Çözüm: İslâm Ordusu

11. 11. 2023 tarihinde Suudi Arabistan'ın başkenti Riyad'da yapılan İslam İşbirliği Teşkilatı ve Arap Birliği Ortak Zirvesi sonrasında, İİT ve Arap Ligi'ne üye ülkelerin devlet ve hükümet başkanlarının üzerinde mutabık kaldıkları sonuç bildirisinde, "Filistin halkı güvenlik ve barışa kavuşmadan ve gasp edilen tüm haklarını geri almadan, İsrail'in ve diğer hiçbir bölge ülkesinin güvenlik ve barışa kavuşamayacağı, İsrail'in işgalinin devam etmesinin bölgesel güvenlik ve istikrar ile küresel güvenlik ve barışa tehdit oluşturduğu" açıklandı. İsrail'in devam eden saldırgan tutumuna ve bunun meydana getirdiği insani faciaya karşı durulduğu belirtilen İİT ve Arap Ligi bildirisinde, üye ülkeler olarak, "İsrail'in işgali süreklileştirmek ve Filistin halkını, başta özgürlük ve kendi ulusal topraklarının tamamı üzerinde bağımsız ve egemen bir devlet kurma hakkı olmak üzere tüm haklarından mahrum bırakmaya yönelik tüm diğer yasa dışı faaliyetlerini durdurmak için çalıştığımızı teyit ederiz"ifadelerine yer verildi.
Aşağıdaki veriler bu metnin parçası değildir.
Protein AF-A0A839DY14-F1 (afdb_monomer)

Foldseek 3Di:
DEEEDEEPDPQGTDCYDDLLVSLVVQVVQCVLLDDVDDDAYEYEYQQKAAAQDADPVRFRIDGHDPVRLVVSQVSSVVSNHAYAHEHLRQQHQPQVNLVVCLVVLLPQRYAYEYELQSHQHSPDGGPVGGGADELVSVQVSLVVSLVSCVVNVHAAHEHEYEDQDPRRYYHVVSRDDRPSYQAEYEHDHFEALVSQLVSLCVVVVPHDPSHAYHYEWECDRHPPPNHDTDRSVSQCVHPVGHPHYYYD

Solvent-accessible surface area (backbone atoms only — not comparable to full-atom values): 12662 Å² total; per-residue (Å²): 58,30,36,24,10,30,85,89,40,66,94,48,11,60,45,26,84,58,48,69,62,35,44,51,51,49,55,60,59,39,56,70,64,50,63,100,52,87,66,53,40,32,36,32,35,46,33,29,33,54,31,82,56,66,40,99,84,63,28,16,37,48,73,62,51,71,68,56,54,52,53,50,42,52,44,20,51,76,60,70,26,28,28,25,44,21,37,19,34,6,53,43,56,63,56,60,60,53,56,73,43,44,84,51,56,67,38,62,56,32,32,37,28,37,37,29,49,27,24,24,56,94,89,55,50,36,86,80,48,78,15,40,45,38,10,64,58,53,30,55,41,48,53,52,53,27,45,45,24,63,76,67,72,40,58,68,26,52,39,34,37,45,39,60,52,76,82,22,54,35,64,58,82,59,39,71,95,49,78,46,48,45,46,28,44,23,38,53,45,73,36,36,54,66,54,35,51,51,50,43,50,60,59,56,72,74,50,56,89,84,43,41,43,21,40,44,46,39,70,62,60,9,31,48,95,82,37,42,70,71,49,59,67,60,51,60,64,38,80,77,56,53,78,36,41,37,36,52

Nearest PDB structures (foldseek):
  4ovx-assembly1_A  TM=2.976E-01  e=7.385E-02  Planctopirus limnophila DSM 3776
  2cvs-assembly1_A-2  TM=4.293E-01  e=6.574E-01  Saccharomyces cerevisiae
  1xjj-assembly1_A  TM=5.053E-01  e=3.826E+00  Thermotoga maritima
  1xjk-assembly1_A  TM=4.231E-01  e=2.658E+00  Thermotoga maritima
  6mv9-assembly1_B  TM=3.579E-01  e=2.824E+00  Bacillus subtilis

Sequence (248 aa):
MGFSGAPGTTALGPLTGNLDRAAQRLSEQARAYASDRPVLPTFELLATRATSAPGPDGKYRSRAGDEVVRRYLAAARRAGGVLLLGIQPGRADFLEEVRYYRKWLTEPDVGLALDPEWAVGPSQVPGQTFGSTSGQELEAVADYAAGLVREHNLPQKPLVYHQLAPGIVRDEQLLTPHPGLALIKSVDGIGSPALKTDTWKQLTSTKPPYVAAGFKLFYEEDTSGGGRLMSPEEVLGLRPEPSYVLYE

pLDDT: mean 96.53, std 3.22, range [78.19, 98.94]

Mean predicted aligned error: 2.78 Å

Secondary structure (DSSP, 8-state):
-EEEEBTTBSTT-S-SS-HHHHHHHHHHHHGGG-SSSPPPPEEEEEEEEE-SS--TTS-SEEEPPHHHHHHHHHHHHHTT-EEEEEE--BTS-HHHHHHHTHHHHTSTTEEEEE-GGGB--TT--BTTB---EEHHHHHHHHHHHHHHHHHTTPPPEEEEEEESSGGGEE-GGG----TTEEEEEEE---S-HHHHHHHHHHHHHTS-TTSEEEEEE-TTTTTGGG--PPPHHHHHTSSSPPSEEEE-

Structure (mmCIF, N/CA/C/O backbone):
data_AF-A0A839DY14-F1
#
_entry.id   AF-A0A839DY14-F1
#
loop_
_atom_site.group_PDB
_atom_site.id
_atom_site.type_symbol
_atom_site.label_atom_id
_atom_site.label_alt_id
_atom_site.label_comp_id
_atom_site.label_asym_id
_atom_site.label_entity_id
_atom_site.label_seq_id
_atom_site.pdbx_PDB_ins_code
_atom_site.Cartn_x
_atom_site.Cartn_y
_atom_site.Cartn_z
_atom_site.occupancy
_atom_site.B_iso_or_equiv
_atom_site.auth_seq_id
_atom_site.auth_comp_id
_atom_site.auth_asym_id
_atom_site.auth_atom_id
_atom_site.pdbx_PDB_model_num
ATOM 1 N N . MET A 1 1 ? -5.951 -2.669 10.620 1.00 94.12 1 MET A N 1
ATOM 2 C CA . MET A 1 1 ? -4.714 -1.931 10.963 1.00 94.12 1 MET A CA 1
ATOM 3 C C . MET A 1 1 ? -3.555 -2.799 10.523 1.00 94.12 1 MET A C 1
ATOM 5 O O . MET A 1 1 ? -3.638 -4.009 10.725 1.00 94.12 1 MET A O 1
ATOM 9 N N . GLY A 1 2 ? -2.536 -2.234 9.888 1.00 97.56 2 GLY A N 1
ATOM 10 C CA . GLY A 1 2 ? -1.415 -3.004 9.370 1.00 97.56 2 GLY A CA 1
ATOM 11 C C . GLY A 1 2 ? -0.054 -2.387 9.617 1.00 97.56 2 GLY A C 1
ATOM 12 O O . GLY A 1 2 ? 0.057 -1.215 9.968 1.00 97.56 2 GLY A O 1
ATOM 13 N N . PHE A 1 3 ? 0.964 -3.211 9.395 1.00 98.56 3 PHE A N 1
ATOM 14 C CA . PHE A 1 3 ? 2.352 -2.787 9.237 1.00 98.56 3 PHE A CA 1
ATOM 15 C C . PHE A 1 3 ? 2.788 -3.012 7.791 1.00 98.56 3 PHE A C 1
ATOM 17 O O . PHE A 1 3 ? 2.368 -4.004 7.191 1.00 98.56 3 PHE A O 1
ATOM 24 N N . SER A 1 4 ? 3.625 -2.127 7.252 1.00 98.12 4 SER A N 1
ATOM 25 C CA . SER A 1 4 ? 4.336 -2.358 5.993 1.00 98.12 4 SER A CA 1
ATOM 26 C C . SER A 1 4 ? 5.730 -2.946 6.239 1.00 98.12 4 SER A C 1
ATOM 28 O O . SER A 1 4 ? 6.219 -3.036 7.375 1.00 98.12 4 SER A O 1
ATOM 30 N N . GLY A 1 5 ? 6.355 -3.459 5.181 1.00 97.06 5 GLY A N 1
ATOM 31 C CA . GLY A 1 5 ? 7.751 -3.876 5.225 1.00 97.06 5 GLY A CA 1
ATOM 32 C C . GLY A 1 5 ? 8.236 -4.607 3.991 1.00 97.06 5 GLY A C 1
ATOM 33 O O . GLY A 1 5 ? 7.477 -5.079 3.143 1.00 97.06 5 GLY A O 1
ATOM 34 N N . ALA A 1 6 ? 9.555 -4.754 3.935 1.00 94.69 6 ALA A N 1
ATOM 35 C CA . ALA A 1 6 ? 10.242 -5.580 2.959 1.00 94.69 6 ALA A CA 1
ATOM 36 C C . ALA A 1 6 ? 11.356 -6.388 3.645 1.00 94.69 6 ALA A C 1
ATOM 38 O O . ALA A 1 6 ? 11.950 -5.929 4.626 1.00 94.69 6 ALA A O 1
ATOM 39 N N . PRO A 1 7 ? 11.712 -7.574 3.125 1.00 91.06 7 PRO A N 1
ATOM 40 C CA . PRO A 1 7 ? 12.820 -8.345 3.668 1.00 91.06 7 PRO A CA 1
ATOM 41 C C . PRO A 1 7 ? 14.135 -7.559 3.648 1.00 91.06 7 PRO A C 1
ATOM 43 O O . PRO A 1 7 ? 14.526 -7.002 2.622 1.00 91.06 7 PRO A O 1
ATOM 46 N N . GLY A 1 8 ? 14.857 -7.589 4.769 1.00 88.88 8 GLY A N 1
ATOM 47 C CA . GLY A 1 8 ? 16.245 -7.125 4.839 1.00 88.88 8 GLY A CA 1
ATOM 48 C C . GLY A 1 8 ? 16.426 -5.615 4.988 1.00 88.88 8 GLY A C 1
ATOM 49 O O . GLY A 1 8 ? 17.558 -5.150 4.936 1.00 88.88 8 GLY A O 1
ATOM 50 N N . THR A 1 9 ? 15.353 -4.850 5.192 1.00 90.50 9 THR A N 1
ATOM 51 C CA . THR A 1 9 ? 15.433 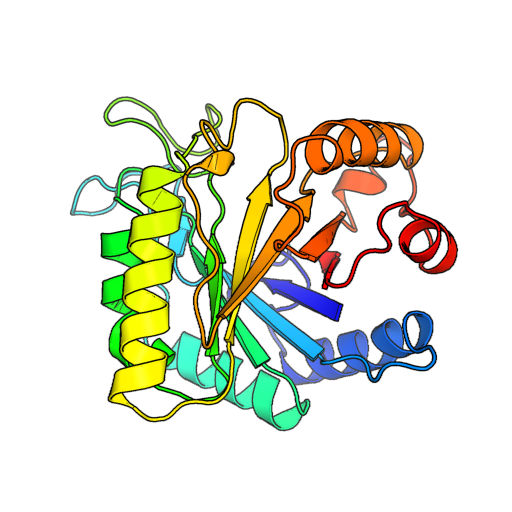-3.416 5.508 1.00 90.50 9 THR A CA 1
ATOM 52 C C . THR A 1 9 ? 14.410 -3.037 6.571 1.00 90.50 9 THR A C 1
ATOM 54 O O . THR A 1 9 ? 13.314 -3.588 6.574 1.00 90.50 9 THR A O 1
ATOM 57 N N . THR A 1 10 ? 14.776 -2.135 7.481 1.00 91.25 10 THR A N 1
ATOM 58 C CA . THR A 1 10 ? 13.868 -1.518 8.465 1.00 91.25 10 THR A CA 1
ATOM 59 C C . THR A 1 10 ? 13.264 -0.214 7.963 1.00 91.25 10 THR A C 1
ATOM 61 O O . THR A 1 10 ? 12.253 0.210 8.499 1.00 91.25 10 THR A O 1
ATOM 64 N N . ALA A 1 11 ? 13.834 0.382 6.912 1.00 90.81 11 ALA A N 1
ATOM 65 C CA . ALA A 1 11 ? 13.414 1.679 6.376 1.00 90.81 11 ALA A CA 1
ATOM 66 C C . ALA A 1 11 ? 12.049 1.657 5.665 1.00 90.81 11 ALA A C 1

Söz konusu sonuç bildirisi uluslararası diplomasi açısından anlamlı bulunabilirse de bu tür söylem ve açıklamaların Siyonist işgal rejiminin Gazze ve bütün Filistin'de aralıksız devam eden vahşi katliamlarını ve yeni işgal ve sürgün planlarını durdurmaya yetmeyeceği aşikardır. Siyonist rejimin kayıtsız-şartsız destekçileri ABD ile şürekasının tutumlarını değiştirmeye bir katkı sağlaması da doğrusu tartışılabilir

Geçen haftaki yazımızda da ifade ettiğimiz gibi, Siyonist işgal rejiminin katliamlarını ve yeni işgal ve sürgünlerini durdurabilecek tek çözüm, Müslüman ülkelerin kendi aralarında güçlü bir "birlik" oluşturabilmeleri ve D-8 ülkelerinin silahlı kuvvetlerinin, hiç olmazsa önde gelen belli başlılarının bir araya gelerek "caydırıcı" donanıma sahip bir "İslam Ordusu" kurmalarıdır. Bir kez daha hatırlatalım ki, Selahaddin Eyyubi böyle bir İslam Ordusu kurarak Kudüs'ü haçlıların işgalinden kurtarabilmişti (1187).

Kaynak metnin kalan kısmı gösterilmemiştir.